Work to complete:
The response must consist of the lines below from the one with "ATOM 96 O O" through the one with "ATOM 107 C CA", exactly as they appear and with both ends kept.

(Beginning of Source material)

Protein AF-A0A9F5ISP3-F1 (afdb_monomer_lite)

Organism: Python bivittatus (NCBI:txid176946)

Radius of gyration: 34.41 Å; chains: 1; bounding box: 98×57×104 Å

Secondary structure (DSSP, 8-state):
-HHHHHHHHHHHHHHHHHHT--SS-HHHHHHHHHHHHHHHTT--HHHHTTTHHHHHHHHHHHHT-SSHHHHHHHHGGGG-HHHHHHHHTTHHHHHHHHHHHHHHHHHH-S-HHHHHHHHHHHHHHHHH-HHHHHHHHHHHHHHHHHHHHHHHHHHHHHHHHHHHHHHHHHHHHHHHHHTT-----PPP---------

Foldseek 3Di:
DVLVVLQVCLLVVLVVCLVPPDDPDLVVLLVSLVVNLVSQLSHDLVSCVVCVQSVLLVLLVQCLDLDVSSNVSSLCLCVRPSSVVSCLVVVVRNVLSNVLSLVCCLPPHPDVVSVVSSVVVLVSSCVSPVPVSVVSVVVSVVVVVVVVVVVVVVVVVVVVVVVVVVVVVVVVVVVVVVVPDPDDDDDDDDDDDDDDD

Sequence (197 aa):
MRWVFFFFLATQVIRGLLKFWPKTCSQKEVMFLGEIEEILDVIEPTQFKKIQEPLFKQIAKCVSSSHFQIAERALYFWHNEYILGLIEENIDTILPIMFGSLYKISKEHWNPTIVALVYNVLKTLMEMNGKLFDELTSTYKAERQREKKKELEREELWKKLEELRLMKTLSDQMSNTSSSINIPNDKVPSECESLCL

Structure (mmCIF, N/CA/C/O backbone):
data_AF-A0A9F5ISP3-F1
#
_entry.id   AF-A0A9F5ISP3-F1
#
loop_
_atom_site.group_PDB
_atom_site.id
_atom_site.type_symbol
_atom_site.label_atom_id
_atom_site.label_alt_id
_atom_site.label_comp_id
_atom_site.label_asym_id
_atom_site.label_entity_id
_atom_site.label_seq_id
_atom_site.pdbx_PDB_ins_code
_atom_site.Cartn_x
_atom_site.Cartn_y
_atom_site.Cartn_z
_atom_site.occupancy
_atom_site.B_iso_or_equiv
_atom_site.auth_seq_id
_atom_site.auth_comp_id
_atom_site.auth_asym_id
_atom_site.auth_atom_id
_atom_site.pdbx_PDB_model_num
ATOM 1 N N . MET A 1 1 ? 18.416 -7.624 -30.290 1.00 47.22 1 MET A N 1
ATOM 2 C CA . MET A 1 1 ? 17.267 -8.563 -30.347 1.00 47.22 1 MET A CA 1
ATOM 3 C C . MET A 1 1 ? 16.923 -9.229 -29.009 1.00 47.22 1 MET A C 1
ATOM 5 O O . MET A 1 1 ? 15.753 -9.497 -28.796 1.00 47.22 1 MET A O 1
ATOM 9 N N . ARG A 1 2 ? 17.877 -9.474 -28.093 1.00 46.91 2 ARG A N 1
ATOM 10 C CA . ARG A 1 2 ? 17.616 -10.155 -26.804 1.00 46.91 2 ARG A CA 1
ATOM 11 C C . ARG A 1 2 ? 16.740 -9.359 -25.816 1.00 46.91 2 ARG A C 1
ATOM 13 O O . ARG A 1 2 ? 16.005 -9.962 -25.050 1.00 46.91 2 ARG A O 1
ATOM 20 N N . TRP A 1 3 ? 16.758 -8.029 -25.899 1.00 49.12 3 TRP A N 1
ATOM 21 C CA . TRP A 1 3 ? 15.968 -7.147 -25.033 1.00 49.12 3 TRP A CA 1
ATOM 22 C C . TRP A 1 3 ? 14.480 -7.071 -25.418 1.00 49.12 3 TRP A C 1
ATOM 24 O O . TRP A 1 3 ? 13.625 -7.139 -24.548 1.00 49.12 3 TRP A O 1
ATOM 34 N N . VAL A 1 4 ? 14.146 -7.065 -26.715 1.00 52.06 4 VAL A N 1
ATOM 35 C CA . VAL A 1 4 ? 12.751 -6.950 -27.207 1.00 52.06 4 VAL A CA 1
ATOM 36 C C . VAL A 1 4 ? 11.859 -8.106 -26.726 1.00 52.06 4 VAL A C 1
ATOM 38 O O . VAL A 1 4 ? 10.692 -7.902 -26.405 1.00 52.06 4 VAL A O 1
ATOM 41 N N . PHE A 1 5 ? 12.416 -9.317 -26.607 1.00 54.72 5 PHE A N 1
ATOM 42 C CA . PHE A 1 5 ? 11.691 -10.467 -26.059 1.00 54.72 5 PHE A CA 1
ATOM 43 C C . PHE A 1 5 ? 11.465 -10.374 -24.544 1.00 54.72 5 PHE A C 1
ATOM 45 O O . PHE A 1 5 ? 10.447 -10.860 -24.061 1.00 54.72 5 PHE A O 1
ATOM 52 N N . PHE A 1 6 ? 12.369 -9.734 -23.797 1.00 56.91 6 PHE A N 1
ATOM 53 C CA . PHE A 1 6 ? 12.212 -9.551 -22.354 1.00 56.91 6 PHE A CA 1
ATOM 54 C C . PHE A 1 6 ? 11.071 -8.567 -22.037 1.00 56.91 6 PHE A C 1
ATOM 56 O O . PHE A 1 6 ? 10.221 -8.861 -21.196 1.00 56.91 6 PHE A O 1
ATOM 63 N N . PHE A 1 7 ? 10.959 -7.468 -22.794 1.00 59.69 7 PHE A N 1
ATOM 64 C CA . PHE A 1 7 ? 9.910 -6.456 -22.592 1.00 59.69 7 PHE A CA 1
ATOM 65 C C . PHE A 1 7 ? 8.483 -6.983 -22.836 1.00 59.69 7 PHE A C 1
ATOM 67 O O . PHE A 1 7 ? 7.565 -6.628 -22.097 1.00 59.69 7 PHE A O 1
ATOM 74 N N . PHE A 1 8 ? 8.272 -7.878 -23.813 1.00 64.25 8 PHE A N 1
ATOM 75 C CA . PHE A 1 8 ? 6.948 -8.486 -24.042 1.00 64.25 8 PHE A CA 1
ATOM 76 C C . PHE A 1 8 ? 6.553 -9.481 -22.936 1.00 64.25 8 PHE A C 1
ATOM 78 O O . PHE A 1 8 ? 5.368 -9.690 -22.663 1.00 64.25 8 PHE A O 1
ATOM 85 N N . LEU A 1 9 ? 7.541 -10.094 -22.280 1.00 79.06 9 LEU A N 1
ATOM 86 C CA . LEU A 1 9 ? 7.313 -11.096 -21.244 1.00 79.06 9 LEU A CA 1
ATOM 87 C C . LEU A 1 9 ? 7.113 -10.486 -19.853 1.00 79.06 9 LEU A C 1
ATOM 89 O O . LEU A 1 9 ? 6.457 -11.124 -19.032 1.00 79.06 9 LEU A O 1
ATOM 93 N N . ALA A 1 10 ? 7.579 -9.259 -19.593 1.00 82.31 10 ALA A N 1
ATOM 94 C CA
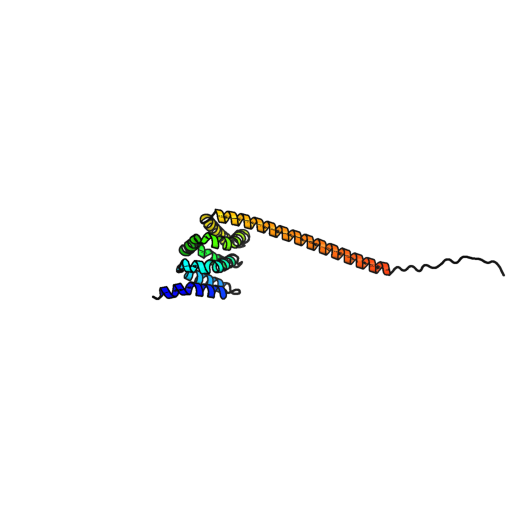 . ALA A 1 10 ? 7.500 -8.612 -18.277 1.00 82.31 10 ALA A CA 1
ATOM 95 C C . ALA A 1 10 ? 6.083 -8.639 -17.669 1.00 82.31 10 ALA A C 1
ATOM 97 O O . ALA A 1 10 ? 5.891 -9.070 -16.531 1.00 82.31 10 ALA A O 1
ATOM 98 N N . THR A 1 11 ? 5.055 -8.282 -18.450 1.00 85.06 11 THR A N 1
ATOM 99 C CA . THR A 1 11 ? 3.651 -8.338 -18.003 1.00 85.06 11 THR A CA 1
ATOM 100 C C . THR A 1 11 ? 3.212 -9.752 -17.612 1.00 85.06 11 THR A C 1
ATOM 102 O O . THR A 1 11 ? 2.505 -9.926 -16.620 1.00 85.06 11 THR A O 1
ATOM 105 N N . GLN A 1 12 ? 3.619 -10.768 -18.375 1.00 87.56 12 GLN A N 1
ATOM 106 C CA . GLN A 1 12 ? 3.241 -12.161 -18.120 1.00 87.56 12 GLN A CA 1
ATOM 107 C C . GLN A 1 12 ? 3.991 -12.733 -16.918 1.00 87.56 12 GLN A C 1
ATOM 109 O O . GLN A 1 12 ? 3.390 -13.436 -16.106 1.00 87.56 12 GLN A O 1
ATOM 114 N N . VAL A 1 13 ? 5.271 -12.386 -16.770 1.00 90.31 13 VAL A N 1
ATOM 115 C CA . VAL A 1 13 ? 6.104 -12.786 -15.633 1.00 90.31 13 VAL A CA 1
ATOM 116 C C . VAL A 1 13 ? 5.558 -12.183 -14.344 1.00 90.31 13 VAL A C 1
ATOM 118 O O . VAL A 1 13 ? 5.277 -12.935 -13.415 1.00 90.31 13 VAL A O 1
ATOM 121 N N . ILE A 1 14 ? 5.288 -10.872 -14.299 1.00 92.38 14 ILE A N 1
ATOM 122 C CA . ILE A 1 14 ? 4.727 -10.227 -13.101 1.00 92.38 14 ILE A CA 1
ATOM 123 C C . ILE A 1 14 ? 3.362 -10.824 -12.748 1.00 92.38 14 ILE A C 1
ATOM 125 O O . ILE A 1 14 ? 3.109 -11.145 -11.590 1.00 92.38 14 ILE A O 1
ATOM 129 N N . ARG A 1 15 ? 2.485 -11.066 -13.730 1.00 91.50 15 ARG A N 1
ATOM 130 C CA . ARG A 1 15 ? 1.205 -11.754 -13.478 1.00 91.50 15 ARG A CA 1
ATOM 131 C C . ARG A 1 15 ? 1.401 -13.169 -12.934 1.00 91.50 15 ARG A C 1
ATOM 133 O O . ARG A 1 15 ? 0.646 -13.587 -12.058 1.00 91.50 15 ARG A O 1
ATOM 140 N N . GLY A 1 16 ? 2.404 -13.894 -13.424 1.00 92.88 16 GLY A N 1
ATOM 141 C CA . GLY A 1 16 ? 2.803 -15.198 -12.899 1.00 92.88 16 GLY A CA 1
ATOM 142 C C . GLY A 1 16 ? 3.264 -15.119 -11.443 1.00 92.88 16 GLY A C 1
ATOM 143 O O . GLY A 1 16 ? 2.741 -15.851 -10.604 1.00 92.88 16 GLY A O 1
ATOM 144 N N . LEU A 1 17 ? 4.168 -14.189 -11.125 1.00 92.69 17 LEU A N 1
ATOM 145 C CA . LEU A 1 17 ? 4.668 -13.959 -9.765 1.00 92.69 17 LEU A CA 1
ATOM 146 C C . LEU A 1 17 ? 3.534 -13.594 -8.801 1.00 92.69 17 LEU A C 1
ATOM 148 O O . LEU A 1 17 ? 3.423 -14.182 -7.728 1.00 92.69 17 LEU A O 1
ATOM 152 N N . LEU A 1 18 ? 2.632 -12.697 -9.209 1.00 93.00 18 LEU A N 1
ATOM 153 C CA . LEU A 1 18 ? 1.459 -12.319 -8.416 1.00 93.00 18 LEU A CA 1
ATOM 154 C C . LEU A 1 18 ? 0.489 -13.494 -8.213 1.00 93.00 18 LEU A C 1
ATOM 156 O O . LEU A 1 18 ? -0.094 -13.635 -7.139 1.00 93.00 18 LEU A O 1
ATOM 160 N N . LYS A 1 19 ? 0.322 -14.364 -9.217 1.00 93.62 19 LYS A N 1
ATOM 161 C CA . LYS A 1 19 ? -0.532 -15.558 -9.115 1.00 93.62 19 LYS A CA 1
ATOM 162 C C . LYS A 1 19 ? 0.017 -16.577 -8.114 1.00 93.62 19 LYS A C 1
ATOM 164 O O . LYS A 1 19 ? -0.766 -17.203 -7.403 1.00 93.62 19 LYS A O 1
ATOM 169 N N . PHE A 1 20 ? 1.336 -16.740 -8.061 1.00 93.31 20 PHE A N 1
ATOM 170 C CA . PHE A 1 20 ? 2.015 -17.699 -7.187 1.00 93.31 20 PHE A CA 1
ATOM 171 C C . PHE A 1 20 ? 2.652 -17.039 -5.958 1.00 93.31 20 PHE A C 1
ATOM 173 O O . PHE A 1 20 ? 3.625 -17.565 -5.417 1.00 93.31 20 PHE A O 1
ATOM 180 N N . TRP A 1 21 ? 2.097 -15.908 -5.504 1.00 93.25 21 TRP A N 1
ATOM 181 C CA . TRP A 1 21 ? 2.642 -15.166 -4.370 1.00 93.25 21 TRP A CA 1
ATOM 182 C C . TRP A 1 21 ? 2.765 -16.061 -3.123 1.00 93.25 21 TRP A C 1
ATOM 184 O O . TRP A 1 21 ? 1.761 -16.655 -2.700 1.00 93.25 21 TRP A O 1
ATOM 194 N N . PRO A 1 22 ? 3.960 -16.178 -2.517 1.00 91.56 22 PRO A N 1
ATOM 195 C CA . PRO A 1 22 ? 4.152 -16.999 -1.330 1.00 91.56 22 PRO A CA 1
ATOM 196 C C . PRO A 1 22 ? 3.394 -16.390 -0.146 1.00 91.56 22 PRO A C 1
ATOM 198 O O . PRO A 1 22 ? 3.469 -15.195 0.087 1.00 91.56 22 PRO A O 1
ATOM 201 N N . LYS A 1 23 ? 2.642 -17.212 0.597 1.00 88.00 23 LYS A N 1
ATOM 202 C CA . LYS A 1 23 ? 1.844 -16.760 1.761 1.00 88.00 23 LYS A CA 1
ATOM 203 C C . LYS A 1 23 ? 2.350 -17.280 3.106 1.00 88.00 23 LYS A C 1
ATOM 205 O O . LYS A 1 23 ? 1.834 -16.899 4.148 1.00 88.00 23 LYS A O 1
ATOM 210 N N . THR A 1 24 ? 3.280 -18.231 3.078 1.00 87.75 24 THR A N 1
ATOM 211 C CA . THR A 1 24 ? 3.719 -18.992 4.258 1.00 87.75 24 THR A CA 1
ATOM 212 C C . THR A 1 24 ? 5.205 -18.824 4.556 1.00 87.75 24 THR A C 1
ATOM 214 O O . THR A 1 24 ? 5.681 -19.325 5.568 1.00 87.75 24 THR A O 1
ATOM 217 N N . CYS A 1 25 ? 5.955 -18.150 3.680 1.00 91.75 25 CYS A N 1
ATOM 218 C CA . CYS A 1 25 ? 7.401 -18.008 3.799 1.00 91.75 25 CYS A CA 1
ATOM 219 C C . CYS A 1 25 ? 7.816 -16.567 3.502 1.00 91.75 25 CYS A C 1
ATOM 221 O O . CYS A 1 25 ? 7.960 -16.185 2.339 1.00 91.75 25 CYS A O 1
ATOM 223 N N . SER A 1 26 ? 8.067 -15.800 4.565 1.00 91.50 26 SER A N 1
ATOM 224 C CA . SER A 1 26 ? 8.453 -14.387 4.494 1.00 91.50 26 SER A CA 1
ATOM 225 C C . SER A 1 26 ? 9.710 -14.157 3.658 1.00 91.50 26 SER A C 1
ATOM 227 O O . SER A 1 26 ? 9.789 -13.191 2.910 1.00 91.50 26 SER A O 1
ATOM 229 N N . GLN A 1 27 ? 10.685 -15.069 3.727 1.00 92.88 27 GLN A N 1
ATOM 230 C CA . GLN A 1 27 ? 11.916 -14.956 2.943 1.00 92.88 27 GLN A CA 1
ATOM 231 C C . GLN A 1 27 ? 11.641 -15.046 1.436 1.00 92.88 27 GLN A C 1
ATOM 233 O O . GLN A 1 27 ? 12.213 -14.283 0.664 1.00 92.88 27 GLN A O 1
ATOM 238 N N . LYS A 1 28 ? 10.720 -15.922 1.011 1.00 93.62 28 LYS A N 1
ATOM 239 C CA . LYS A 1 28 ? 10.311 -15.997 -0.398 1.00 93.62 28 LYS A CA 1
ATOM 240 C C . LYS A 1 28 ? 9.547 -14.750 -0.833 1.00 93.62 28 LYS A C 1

(End of Source material)
(Beginning of Source material)

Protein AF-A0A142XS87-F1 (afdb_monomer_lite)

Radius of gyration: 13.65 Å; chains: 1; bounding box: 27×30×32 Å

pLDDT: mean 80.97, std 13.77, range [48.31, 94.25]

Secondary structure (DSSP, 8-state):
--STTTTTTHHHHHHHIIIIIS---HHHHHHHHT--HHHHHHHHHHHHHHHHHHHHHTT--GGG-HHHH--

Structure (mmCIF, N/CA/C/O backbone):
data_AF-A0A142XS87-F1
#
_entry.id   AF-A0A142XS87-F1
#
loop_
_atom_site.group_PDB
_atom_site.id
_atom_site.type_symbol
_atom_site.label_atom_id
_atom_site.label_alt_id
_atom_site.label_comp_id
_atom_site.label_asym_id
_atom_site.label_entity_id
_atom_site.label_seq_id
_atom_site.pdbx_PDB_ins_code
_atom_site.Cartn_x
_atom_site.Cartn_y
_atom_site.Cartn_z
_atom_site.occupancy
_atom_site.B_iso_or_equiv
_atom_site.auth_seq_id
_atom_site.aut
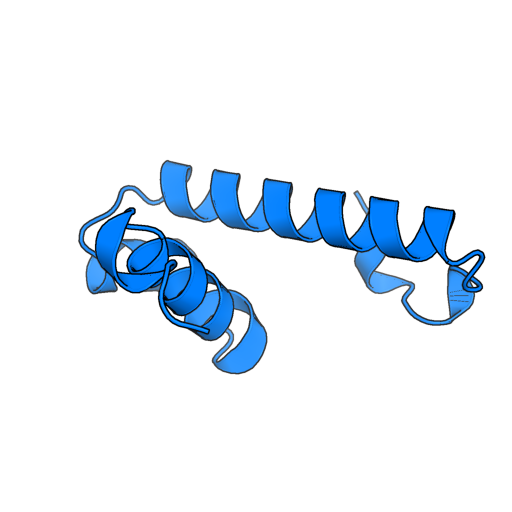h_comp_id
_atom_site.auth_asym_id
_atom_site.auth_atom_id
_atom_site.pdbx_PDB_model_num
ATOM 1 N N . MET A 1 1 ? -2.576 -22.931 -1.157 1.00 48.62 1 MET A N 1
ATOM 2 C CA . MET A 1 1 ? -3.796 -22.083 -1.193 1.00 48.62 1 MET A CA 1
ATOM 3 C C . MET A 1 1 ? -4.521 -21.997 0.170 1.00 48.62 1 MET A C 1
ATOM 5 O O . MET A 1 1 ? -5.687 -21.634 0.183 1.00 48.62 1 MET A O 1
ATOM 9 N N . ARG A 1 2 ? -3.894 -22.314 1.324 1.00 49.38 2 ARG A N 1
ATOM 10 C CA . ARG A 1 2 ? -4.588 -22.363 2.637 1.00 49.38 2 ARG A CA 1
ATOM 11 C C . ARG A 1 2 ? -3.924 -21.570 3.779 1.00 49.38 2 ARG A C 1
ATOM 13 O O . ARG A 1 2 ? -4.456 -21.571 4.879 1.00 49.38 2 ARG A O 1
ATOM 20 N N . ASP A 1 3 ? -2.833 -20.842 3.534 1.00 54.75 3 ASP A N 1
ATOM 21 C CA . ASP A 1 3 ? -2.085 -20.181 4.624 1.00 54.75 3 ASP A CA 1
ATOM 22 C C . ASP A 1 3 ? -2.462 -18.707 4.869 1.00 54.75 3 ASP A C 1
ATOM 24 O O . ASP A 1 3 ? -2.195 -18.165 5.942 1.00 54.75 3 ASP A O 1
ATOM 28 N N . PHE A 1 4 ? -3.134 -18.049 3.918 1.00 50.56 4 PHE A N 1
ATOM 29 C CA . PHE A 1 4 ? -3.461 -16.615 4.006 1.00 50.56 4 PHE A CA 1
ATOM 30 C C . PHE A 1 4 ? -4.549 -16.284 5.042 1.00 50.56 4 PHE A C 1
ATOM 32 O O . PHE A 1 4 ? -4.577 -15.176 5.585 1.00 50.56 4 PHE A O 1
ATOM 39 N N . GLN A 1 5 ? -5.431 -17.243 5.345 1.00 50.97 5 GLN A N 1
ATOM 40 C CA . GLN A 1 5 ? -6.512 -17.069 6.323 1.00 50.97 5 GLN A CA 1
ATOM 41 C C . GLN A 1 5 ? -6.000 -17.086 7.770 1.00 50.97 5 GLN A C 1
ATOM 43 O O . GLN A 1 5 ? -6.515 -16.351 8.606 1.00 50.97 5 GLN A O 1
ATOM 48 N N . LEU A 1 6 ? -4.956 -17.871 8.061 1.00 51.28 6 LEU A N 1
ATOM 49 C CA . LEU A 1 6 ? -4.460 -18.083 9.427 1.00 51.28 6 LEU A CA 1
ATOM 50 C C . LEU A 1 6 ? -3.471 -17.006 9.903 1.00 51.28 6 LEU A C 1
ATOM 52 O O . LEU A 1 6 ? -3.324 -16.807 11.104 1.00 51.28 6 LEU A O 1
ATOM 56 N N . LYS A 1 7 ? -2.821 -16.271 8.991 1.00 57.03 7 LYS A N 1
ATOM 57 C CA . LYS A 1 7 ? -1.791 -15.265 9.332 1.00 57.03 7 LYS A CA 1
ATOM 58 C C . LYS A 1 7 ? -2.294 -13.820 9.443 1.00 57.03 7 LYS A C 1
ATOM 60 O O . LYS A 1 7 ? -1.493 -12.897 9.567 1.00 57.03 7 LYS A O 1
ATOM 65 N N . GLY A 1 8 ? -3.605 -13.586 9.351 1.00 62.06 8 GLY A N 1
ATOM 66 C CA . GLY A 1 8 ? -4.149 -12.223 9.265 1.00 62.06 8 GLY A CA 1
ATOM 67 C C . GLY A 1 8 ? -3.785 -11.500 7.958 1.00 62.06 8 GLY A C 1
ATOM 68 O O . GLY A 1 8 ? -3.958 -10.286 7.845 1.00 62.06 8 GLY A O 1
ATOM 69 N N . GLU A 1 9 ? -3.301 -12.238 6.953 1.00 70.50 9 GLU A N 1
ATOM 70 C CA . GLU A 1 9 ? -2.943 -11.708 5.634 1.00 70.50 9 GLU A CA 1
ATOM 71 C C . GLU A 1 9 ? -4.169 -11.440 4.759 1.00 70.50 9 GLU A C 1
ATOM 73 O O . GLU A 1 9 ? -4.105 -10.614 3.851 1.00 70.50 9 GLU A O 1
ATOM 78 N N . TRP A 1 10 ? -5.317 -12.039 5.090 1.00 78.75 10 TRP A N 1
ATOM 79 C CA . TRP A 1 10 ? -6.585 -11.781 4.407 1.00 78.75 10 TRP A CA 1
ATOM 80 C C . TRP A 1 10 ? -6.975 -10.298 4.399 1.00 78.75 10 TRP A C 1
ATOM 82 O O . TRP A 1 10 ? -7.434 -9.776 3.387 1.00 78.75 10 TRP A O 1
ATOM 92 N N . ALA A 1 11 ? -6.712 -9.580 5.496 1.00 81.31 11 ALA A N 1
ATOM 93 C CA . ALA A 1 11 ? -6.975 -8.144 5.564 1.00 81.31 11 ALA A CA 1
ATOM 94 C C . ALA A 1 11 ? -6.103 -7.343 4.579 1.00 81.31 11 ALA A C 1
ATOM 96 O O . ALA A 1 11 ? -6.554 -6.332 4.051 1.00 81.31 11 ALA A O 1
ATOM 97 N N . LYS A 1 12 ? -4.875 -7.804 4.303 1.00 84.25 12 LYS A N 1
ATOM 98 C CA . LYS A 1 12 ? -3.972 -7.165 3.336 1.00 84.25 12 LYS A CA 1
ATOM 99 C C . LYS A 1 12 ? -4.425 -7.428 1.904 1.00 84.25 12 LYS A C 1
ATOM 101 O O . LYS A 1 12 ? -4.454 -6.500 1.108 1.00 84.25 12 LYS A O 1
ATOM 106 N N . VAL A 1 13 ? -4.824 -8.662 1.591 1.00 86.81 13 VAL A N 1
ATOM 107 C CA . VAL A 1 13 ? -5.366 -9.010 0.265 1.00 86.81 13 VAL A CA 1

(End of Source material)

Response to the task:
ATOM 96 O O . ALA A 1 11 ? -6.554 -6.332 4.051 1.00 81.31 11 ALA A O 1
ATOM 97 N N . LYS A 1 12 ? -4.875 -7.804 4.303 1.00 84.25 12 LYS A N 1
ATOM 98 C CA . LYS A 1 12 ? -3.972 -7.165 3.336 1.00 84.25 12 LYS A CA 1
ATOM 99 C C . LYS A 1 12 ? -4.425 -7.428 1.904 1.00 84.25 12 LYS A C 1
ATOM 101 O O . LYS A 1 12 ? -4.454 -6.500 1.108 1.00 84.25 12 LYS A O 1
ATOM 106 N N . VAL A 1 13 ? -4.824 -8.662 1.591 1.00 86.81 13 VAL A N 1
ATOM 107 C CA . VAL A 1 13 ? -5.366 -9.010 0.265 1.00 86.81 13 VAL A CA 1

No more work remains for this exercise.